**ASSIGNED TASK**
All that should be output is the block of lines below from the line with "ATOM 224 C C" to the line with "ATOM 238 N N", both included, exactly as written.

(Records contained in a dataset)

↓↓↓

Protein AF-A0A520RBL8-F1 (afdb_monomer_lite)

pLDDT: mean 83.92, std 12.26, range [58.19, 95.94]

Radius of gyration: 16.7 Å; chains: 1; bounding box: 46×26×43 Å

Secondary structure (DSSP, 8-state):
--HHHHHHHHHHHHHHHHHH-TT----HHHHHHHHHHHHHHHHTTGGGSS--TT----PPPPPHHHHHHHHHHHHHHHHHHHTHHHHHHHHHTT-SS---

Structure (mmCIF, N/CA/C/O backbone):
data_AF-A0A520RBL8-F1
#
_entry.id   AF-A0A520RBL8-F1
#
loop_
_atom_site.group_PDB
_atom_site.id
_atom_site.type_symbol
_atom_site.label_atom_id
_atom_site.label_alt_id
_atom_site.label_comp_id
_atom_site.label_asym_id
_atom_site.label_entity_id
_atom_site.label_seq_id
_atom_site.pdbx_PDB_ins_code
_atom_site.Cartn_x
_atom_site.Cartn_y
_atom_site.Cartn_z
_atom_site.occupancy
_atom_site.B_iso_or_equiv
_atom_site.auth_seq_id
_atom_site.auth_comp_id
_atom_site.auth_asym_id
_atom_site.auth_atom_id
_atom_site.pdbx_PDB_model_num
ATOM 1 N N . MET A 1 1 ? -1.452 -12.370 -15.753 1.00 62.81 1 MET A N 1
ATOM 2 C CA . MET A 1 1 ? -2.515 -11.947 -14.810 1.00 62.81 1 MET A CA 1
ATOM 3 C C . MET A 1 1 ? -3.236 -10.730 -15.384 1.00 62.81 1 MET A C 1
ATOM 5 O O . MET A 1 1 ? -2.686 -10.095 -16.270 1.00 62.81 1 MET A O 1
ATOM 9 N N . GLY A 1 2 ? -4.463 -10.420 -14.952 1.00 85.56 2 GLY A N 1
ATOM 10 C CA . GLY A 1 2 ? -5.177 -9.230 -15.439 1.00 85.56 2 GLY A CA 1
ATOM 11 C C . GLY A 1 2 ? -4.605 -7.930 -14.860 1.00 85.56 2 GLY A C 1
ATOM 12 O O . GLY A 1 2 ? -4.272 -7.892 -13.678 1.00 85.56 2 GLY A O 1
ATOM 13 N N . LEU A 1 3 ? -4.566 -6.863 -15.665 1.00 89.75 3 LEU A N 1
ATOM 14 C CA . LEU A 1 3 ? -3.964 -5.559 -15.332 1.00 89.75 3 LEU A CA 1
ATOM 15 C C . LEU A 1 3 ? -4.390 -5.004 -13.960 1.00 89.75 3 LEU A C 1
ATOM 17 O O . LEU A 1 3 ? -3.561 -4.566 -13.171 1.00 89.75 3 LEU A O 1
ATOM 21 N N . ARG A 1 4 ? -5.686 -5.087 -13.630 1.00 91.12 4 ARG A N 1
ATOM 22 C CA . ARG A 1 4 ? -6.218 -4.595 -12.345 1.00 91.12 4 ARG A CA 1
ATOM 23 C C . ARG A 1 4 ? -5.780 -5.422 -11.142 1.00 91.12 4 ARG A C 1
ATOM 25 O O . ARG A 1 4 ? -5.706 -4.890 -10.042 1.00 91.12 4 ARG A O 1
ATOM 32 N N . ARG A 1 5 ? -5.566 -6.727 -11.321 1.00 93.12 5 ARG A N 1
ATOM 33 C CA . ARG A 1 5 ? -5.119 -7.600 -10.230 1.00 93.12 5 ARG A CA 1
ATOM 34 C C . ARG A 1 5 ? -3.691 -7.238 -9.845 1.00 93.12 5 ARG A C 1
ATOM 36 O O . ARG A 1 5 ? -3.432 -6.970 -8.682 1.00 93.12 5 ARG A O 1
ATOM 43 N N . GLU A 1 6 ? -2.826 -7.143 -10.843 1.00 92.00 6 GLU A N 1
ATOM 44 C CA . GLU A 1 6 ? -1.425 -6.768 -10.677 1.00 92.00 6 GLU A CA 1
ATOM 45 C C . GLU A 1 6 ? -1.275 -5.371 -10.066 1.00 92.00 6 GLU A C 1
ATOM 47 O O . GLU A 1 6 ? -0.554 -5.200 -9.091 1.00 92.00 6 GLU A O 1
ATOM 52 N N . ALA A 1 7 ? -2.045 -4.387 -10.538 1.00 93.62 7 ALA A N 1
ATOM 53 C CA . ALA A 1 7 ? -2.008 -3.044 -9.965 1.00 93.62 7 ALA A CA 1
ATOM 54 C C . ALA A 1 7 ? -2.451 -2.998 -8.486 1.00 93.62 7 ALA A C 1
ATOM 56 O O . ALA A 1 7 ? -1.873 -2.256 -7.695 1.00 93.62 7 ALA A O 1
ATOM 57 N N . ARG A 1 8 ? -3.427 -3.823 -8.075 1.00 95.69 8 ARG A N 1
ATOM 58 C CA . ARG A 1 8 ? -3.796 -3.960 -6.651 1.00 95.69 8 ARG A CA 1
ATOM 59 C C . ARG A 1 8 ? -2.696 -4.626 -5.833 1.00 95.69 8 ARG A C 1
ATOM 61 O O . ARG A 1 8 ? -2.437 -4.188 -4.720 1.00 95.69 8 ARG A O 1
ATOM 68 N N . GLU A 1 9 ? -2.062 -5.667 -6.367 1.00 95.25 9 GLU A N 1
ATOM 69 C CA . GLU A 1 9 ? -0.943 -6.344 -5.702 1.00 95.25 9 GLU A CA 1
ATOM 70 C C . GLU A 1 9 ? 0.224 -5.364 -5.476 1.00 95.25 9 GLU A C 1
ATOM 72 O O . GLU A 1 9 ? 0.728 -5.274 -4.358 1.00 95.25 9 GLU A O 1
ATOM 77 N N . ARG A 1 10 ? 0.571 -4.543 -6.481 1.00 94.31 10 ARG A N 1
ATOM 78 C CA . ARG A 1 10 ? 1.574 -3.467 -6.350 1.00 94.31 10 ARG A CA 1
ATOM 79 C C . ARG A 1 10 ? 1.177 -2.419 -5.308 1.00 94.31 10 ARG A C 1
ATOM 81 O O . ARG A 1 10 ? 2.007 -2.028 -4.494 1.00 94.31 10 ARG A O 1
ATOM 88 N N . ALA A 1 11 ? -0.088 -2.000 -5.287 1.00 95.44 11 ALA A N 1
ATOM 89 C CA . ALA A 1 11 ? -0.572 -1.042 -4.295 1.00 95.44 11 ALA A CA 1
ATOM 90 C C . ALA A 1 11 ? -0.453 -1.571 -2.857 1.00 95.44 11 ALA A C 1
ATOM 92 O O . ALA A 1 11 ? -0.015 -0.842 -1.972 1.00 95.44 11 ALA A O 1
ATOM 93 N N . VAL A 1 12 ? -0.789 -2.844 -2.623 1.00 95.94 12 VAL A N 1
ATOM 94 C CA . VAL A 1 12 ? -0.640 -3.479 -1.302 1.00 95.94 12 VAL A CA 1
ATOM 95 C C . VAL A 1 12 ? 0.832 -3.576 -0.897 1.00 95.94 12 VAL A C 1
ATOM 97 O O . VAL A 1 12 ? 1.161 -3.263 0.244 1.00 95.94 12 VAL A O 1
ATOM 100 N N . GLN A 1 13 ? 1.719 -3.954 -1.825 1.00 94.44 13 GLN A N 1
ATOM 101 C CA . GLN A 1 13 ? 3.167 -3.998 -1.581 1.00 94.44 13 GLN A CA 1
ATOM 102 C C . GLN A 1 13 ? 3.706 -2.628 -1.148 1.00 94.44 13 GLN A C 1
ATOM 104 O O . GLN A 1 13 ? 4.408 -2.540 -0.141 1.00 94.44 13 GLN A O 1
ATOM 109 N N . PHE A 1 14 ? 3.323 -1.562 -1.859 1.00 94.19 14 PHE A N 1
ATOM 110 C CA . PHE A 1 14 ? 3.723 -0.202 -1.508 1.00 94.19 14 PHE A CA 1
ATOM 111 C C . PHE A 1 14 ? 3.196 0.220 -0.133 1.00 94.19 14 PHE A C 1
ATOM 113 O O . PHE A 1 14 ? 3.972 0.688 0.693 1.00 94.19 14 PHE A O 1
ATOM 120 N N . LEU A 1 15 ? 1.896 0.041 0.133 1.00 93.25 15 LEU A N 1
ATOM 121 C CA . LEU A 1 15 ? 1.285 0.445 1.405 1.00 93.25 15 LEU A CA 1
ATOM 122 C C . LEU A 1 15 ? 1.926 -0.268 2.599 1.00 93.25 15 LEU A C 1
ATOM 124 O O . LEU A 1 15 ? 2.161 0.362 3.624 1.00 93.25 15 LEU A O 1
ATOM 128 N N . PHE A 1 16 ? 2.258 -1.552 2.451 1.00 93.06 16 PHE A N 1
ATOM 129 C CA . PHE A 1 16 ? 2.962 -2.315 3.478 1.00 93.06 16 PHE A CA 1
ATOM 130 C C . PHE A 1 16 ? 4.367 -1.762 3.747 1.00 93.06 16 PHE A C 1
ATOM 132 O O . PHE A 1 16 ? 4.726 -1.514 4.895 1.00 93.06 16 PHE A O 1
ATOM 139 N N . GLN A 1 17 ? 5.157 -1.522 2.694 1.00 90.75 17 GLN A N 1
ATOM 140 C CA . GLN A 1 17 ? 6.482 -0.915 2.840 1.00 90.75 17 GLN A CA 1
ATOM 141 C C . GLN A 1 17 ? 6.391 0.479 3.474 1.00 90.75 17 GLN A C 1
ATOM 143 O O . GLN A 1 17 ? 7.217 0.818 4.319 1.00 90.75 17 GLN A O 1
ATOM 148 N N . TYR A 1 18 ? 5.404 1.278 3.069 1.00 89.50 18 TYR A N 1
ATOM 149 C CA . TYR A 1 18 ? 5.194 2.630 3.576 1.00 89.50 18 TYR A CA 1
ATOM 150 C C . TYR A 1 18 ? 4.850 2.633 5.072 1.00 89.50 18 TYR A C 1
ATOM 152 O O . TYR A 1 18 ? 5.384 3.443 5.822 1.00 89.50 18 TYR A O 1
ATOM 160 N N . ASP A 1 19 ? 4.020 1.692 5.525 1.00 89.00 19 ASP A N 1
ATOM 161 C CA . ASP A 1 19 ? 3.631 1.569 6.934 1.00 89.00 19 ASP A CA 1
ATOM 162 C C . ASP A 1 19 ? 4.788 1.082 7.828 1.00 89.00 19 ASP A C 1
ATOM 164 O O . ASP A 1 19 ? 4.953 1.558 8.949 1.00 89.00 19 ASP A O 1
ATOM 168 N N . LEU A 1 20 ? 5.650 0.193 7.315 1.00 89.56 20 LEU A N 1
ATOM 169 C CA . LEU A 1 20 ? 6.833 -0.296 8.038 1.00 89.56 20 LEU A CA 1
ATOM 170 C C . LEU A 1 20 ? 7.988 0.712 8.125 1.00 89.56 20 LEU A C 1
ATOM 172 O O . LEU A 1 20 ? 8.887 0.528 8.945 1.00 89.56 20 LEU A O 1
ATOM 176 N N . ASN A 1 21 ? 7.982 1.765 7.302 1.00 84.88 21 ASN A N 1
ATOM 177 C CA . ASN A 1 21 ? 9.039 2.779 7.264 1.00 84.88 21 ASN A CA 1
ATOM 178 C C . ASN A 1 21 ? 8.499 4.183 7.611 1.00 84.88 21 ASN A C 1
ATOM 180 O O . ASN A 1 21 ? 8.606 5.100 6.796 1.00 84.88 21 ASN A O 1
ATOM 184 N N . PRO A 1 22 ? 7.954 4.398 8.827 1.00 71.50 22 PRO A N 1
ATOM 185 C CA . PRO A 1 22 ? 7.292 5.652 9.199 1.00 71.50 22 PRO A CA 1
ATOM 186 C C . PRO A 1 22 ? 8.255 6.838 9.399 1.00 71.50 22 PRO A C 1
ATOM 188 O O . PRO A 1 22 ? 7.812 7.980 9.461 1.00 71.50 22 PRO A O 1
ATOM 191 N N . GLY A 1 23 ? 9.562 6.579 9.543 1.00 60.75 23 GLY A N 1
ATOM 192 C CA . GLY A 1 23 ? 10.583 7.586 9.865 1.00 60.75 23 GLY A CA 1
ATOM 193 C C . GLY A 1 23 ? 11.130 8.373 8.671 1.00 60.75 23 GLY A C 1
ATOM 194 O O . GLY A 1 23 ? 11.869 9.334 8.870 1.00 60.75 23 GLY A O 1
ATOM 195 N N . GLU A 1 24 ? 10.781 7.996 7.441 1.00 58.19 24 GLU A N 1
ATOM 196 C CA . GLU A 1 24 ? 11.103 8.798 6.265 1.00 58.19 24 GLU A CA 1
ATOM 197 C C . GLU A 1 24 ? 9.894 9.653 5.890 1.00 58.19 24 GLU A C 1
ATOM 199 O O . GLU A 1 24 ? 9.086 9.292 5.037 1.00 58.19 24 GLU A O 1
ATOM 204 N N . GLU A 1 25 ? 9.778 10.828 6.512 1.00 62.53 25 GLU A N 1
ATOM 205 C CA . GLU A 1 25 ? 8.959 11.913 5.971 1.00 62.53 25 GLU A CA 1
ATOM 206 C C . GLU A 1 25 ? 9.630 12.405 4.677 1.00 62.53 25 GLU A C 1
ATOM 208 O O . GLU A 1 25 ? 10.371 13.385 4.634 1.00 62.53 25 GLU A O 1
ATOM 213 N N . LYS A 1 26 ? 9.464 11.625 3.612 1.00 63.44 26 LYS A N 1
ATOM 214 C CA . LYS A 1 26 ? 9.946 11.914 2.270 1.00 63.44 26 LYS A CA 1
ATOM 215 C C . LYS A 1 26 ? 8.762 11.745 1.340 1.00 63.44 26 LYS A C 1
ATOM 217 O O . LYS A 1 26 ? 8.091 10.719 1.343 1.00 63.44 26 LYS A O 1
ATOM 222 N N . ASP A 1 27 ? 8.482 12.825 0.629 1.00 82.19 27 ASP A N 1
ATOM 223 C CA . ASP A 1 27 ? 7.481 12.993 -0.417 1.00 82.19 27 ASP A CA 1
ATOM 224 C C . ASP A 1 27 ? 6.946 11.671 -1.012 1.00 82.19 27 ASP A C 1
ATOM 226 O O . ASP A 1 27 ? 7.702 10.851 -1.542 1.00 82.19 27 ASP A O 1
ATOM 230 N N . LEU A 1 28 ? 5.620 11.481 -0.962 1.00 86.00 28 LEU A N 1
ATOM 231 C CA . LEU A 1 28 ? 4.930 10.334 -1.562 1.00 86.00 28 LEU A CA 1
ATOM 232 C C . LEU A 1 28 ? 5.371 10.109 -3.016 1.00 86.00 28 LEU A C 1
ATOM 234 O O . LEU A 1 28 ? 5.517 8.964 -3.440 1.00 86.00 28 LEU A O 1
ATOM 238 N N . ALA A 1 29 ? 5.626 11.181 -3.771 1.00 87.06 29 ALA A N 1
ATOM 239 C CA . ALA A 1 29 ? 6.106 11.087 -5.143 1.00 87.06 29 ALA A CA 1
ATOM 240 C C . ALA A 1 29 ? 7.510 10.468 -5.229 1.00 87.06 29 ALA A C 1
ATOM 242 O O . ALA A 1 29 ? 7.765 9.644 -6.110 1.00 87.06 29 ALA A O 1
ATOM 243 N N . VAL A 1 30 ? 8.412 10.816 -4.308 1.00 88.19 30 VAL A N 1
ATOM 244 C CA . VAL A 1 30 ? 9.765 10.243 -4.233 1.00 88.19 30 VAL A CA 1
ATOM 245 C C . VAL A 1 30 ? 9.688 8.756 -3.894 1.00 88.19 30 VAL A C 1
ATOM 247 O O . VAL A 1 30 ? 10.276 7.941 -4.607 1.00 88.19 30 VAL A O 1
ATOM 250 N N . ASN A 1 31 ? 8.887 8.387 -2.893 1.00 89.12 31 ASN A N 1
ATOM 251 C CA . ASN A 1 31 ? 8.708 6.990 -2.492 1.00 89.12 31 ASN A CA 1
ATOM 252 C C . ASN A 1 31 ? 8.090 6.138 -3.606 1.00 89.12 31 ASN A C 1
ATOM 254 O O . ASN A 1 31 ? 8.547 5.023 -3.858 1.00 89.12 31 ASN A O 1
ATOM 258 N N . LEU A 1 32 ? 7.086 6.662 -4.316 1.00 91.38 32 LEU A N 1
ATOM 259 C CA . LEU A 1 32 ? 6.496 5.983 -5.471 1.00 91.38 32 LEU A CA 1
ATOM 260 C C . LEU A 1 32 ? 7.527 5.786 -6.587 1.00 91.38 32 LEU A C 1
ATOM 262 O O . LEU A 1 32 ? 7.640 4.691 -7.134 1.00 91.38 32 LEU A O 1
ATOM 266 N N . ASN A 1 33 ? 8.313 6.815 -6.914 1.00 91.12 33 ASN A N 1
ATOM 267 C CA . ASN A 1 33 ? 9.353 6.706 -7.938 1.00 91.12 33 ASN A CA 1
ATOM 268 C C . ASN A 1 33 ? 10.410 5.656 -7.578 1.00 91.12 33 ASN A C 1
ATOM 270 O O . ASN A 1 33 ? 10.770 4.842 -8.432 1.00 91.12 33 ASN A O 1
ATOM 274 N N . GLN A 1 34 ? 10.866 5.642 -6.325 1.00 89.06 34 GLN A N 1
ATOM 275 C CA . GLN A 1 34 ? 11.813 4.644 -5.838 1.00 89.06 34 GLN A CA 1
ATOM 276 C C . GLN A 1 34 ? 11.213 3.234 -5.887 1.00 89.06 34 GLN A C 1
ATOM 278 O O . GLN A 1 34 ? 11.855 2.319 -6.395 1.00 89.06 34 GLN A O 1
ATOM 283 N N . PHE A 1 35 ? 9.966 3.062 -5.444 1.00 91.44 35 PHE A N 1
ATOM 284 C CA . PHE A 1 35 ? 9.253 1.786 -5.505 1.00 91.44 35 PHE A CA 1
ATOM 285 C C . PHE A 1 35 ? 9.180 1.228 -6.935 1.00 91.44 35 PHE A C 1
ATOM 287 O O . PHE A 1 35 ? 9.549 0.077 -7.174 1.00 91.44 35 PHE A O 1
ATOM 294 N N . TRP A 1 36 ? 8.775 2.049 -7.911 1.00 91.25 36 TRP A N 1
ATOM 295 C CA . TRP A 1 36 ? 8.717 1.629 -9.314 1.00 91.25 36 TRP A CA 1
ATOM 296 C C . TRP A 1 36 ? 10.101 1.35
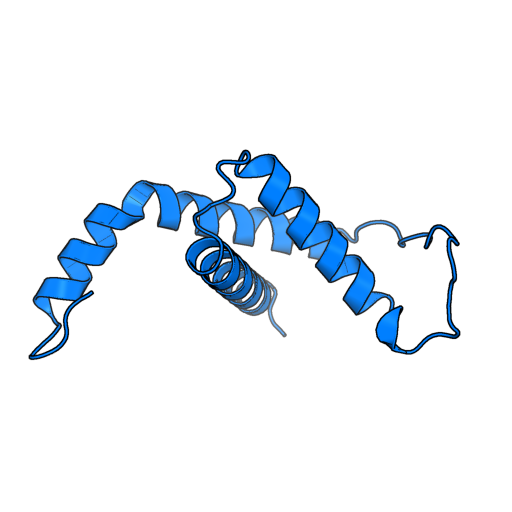9 -9.908 1.00 91.25 36 TRP A C 1
ATOM 298 O O . TRP A 1 36 ? 10.239 0.483 -10.759 1.00 91.25 36 TRP A O 1
ATOM 308 N N . HIS A 1 37 ? 11.132 2.094 -9.487 1.00 88.75 37 HIS A N 1
ATOM 309 C CA . HIS A 1 37 ? 12.504 1.828 -9.913 1.00 88.75 37 HIS A CA 1
ATOM 310 C C . HIS A 1 37 ? 12.988 0.461 -9.410 1.00 88.75 37 HIS A C 1
ATOM 312 O O . HIS A 1 37 ? 13.414 -0.359 -10.220 1.00 88.75 37 HIS A O 1
ATOM 318 N N . THR A 1 38 ? 12.825 0.172 -8.116 1.00 86.62 38 THR A N 1
ATOM 319 C CA . THR A 1 38 ? 13.189 -1.123 -7.519 1.00 86.62 38 THR A CA 1
ATOM 320 C C . THR A 1 38 ? 12.412 -2.280 -8.145 1.00 86.62 38 THR A C 1
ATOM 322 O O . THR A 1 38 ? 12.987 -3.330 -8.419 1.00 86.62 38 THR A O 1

↑↑↑

**YOUR RESPONSE**
ATOM 224 C C . ASP A 1 27 ? 6.946 11.671 -1.012 1.00 82.19 27 ASP A C 1
ATOM 226 O O . ASP A 1 27 ? 7.702 10.851 -1.542 1.00 82.19 27 ASP A O 1
ATOM 230 N N . LEU A 1 28 ? 5.620 11.481 -0.962 1.00 86.00 28 LEU A N 1
ATOM 231 C CA . LEU A 1 28 ? 4.930 10.334 -1.562 1.00 86.00 28 LEU A CA 1
ATOM 232 C C . LEU A 1 28 ? 5.371 10.109 -3.016 1.00 86.00 28 LEU A C 1
ATOM 234 O O . LEU A 1 28 ? 5.517 8.964 -3.440 1.00 86.00 28 LEU A O 1
ATOM 238 N N . ALA A 1 29 ? 5.626 11.181 -3.771 1.00 87.06 29 ALA A N 1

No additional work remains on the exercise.